(Data entries)
%%
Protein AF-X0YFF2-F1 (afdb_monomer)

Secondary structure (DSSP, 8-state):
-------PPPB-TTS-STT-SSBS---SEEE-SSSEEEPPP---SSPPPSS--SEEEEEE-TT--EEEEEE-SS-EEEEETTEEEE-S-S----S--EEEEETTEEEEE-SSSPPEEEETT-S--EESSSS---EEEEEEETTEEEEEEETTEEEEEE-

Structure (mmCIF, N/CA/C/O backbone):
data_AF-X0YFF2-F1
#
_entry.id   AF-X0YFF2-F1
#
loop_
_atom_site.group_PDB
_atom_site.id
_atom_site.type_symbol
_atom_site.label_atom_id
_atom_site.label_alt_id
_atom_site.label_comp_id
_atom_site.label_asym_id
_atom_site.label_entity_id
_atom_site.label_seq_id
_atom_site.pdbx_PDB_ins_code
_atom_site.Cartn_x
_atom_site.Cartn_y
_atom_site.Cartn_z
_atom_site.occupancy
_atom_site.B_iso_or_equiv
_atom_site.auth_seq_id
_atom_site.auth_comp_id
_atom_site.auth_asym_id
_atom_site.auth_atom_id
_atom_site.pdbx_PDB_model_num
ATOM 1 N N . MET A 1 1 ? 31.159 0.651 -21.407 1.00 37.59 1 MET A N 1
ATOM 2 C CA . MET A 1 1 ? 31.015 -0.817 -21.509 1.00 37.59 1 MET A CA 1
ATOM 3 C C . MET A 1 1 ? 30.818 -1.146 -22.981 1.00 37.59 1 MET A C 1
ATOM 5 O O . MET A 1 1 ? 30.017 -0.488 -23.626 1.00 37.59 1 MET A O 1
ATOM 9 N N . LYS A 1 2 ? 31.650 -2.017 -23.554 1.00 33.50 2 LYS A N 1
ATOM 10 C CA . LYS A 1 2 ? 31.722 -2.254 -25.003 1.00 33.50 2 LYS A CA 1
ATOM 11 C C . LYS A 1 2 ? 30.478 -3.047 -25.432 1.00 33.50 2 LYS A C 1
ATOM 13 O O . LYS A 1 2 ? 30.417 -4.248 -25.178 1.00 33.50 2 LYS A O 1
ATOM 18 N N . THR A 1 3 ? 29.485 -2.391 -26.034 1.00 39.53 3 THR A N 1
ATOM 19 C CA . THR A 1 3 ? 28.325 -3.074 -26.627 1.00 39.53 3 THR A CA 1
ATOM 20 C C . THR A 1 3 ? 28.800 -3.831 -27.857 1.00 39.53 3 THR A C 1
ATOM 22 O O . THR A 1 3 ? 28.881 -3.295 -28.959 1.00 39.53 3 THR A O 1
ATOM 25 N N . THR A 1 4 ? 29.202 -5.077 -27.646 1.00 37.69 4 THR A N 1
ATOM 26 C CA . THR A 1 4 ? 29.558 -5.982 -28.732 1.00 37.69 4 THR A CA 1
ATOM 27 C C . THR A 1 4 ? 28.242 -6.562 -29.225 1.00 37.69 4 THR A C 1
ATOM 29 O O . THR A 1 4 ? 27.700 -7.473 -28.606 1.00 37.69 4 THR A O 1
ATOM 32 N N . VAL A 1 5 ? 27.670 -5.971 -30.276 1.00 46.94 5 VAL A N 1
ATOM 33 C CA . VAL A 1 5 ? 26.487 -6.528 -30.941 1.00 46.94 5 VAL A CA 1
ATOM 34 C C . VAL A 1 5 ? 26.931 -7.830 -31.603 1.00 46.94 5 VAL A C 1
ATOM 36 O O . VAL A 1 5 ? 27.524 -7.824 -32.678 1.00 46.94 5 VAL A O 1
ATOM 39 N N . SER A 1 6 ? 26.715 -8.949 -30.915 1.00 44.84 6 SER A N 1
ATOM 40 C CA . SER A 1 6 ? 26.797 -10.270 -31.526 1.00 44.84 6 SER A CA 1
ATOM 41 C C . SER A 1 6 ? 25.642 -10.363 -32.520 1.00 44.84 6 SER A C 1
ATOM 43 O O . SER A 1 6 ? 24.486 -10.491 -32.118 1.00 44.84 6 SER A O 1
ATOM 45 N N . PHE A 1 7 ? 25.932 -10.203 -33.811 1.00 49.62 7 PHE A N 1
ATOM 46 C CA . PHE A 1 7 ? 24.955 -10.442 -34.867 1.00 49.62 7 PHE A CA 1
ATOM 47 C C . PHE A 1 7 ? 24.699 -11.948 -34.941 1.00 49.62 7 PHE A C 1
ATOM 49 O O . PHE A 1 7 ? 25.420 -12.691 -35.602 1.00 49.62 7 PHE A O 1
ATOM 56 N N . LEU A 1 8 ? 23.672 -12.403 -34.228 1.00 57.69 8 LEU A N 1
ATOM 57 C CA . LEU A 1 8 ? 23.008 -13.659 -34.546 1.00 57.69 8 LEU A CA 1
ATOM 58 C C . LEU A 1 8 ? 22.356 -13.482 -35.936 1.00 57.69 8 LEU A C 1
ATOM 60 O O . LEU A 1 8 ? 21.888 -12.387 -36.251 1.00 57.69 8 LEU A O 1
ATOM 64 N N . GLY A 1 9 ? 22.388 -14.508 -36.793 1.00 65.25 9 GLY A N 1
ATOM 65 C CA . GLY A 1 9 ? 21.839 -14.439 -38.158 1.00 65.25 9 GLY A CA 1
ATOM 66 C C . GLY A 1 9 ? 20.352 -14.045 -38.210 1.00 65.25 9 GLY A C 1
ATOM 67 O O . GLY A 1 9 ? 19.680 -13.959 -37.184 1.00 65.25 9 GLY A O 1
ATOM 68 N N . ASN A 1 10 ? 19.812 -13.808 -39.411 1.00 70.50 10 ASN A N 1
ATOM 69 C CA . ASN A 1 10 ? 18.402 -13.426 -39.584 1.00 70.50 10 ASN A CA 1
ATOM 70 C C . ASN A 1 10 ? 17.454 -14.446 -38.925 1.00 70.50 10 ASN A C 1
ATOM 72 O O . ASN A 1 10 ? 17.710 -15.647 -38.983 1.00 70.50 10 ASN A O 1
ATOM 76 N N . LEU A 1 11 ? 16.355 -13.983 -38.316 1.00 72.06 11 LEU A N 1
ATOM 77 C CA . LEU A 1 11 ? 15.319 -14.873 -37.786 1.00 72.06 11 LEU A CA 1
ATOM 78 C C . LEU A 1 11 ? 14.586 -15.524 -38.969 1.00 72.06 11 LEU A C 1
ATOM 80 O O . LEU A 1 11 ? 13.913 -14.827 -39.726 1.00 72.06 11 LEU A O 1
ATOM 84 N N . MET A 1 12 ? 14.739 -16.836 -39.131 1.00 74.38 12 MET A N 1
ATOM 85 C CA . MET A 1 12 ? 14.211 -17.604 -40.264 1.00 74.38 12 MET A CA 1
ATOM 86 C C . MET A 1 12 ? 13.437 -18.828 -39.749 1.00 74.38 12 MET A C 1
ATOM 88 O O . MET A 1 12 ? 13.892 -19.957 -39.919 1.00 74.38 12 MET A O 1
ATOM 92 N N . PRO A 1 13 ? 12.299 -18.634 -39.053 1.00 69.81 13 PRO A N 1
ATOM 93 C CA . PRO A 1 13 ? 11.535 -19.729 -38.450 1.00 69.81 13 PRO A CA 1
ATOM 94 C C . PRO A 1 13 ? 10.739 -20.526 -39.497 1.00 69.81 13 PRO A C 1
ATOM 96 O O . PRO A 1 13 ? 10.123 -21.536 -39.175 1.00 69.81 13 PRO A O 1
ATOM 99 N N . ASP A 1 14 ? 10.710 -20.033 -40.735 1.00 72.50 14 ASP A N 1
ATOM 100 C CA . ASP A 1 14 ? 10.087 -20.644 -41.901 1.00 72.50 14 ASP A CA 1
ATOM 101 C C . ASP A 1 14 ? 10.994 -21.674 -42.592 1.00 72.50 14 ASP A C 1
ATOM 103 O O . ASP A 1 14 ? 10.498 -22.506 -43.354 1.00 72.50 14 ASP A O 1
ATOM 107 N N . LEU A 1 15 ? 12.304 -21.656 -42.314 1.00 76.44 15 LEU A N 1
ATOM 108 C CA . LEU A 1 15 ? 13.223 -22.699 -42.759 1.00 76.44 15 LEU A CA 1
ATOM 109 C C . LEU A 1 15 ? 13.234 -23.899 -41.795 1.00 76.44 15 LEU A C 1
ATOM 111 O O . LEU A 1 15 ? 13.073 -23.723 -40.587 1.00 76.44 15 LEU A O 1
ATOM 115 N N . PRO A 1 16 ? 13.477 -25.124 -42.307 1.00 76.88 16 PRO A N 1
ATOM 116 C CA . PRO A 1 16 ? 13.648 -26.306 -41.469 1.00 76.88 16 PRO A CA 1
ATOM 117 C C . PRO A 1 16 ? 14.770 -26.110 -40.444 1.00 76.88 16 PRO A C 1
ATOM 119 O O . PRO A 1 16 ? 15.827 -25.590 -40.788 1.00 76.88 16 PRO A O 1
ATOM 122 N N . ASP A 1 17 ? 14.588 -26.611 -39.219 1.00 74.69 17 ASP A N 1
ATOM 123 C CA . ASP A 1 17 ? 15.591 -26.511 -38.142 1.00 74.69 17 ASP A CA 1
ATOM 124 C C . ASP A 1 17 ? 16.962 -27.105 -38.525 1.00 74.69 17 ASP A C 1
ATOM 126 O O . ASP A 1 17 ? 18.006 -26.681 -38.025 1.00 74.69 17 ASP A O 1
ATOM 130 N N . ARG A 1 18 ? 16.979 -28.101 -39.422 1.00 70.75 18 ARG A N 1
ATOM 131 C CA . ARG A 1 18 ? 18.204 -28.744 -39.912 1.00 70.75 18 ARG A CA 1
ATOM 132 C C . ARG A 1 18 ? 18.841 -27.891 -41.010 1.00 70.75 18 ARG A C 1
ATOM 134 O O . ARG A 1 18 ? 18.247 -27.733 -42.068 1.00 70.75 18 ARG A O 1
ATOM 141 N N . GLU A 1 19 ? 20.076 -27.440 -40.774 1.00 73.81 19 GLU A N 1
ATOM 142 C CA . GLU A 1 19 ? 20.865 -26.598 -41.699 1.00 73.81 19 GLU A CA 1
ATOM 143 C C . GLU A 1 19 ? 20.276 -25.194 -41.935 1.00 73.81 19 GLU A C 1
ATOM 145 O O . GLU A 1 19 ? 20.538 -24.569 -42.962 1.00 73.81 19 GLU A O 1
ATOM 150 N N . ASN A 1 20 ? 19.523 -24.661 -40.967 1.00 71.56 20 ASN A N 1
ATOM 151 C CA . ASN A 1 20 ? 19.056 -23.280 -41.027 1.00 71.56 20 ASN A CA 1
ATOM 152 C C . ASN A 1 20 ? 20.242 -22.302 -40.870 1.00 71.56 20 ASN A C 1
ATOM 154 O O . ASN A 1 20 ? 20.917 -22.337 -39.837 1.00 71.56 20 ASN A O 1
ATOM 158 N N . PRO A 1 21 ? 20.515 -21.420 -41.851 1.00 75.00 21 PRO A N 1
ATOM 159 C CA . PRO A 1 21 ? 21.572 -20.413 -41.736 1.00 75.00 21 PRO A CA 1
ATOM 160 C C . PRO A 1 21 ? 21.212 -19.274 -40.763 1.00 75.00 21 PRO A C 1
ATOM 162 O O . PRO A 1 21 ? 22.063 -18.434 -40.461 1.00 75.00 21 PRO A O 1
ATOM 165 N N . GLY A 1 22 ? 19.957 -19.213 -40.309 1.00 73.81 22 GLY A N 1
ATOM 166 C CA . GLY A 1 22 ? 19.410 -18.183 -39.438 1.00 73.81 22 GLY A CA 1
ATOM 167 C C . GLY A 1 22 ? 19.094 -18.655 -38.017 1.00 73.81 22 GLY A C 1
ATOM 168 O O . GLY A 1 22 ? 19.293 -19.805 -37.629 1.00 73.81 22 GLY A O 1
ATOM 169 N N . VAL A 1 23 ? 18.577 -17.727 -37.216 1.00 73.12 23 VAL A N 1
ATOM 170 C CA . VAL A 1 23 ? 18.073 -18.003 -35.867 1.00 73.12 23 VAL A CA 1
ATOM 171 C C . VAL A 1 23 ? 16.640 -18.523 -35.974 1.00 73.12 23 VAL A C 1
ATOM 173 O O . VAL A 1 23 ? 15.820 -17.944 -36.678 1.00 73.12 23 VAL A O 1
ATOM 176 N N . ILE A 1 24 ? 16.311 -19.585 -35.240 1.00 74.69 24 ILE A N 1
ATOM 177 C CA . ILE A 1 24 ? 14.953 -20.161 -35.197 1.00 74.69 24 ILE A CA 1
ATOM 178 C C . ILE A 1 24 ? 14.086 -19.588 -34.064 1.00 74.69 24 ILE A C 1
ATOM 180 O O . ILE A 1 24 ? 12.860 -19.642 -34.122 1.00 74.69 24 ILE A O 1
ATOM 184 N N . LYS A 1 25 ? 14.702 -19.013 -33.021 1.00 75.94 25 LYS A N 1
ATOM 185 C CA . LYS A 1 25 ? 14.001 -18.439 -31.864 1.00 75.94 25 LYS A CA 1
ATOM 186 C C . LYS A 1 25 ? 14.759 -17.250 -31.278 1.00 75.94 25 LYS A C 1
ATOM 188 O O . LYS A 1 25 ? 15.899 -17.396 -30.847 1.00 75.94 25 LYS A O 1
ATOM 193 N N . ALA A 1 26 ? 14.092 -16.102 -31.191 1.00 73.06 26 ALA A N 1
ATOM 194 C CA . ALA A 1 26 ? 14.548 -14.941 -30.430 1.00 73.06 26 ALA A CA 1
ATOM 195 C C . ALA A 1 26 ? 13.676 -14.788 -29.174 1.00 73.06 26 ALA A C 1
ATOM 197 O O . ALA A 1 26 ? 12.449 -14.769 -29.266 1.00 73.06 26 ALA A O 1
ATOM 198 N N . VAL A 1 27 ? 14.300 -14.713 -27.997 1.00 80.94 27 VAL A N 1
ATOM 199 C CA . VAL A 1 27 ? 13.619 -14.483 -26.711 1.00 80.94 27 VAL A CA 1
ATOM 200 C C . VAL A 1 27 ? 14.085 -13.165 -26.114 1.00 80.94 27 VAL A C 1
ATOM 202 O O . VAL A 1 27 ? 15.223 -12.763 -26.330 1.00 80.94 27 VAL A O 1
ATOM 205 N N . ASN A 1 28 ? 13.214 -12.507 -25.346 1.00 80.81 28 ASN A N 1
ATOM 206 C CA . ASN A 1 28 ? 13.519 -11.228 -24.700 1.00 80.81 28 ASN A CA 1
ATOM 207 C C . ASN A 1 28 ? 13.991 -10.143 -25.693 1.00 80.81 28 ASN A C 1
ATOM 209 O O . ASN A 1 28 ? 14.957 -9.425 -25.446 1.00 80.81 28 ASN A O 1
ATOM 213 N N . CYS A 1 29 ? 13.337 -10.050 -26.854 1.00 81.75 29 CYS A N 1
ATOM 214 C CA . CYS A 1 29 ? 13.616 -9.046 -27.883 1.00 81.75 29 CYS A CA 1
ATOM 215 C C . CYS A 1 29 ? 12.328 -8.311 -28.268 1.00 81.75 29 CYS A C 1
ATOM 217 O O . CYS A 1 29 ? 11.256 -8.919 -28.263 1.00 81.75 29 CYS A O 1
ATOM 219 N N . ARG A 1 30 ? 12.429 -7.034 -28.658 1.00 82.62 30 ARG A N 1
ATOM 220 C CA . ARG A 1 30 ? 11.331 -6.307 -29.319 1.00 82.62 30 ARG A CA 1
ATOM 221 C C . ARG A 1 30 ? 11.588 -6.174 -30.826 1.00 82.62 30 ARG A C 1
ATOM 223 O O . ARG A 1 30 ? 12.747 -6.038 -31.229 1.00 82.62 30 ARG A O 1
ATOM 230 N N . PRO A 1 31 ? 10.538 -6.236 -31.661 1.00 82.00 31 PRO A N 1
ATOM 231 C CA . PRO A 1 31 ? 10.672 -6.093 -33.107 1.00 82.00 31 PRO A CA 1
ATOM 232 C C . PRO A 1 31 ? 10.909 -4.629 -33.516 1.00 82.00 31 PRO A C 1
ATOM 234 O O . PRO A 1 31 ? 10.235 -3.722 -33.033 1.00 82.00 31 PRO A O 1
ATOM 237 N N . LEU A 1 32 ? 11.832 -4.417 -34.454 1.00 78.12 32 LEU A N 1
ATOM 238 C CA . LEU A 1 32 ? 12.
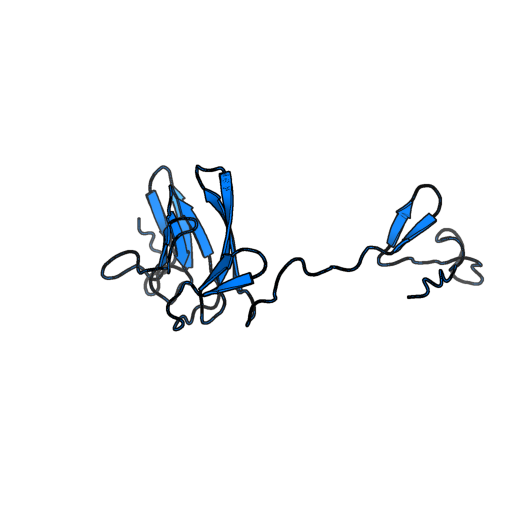056 -3.175 -35.204 1.00 78.12 32 LEU A CA 1
ATOM 239 C C . LEU A 1 32 ? 11.689 -3.392 -36.681 1.00 78.12 32 LEU A C 1
ATOM 241 O O . LEU A 1 32 ? 11.462 -4.514 -37.124 1.00 78.12 32 LEU A O 1
ATOM 245 N N . ALA A 1 33 ? 11.685 -2.322 -37.482 1.00 78.38 33 ALA A N 1
ATOM 246 C CA . ALA A 1 33 ? 11.272 -2.372 -38.891 1.00 78.38 33 ALA A CA 1
ATOM 247 C C . ALA A 1 33 ? 12.045 -3.391 -39.759 1.00 78.38 33 ALA A C 1
ATOM 249 O O . ALA A 1 33 ? 11.505 -3.875 -40.751 1.00 78.38 33 ALA A O 1
ATOM 250 N N . LYS A 1 34 ? 13.309 -3.694 -39.426 1.00 75.12 34 LYS A N 1
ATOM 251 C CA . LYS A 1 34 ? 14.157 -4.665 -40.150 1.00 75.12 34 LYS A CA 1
%%
#### Exercise
Return exactly the lines above, from the one with "ATOM 234 O O" up to and including the one with "ATOM 245 N N", and include no pictures.

#### Solution to the exercise
ATOM 234 O O . PRO A 1 31 ? 10.235 -3.722 -33.033 1.00 82.00 31 PRO A O 1
ATOM 237 N N . LEU A 1 32 ? 11.832 -4.417 -34.454 1.00 78.12 32 LEU A N 1
ATOM 238 C CA . LEU A 1 32 ? 12.
056 -3.175 -35.204 1.00 78.12 32 LEU A CA 1
ATOM 239 C C . LEU A 1 32 ? 11.689 -3.392 -36.681 1.00 78.12 32 LEU A C 1
ATOM 241 O O . LEU A 1 32 ? 11.462 -4.514 -37.124 1.00 78.12 32 LEU A O 1
ATOM 245 N N . ALA A 1 33 ? 11.685 -2.322 -37.482 1.00 78.38 33 ALA A N 1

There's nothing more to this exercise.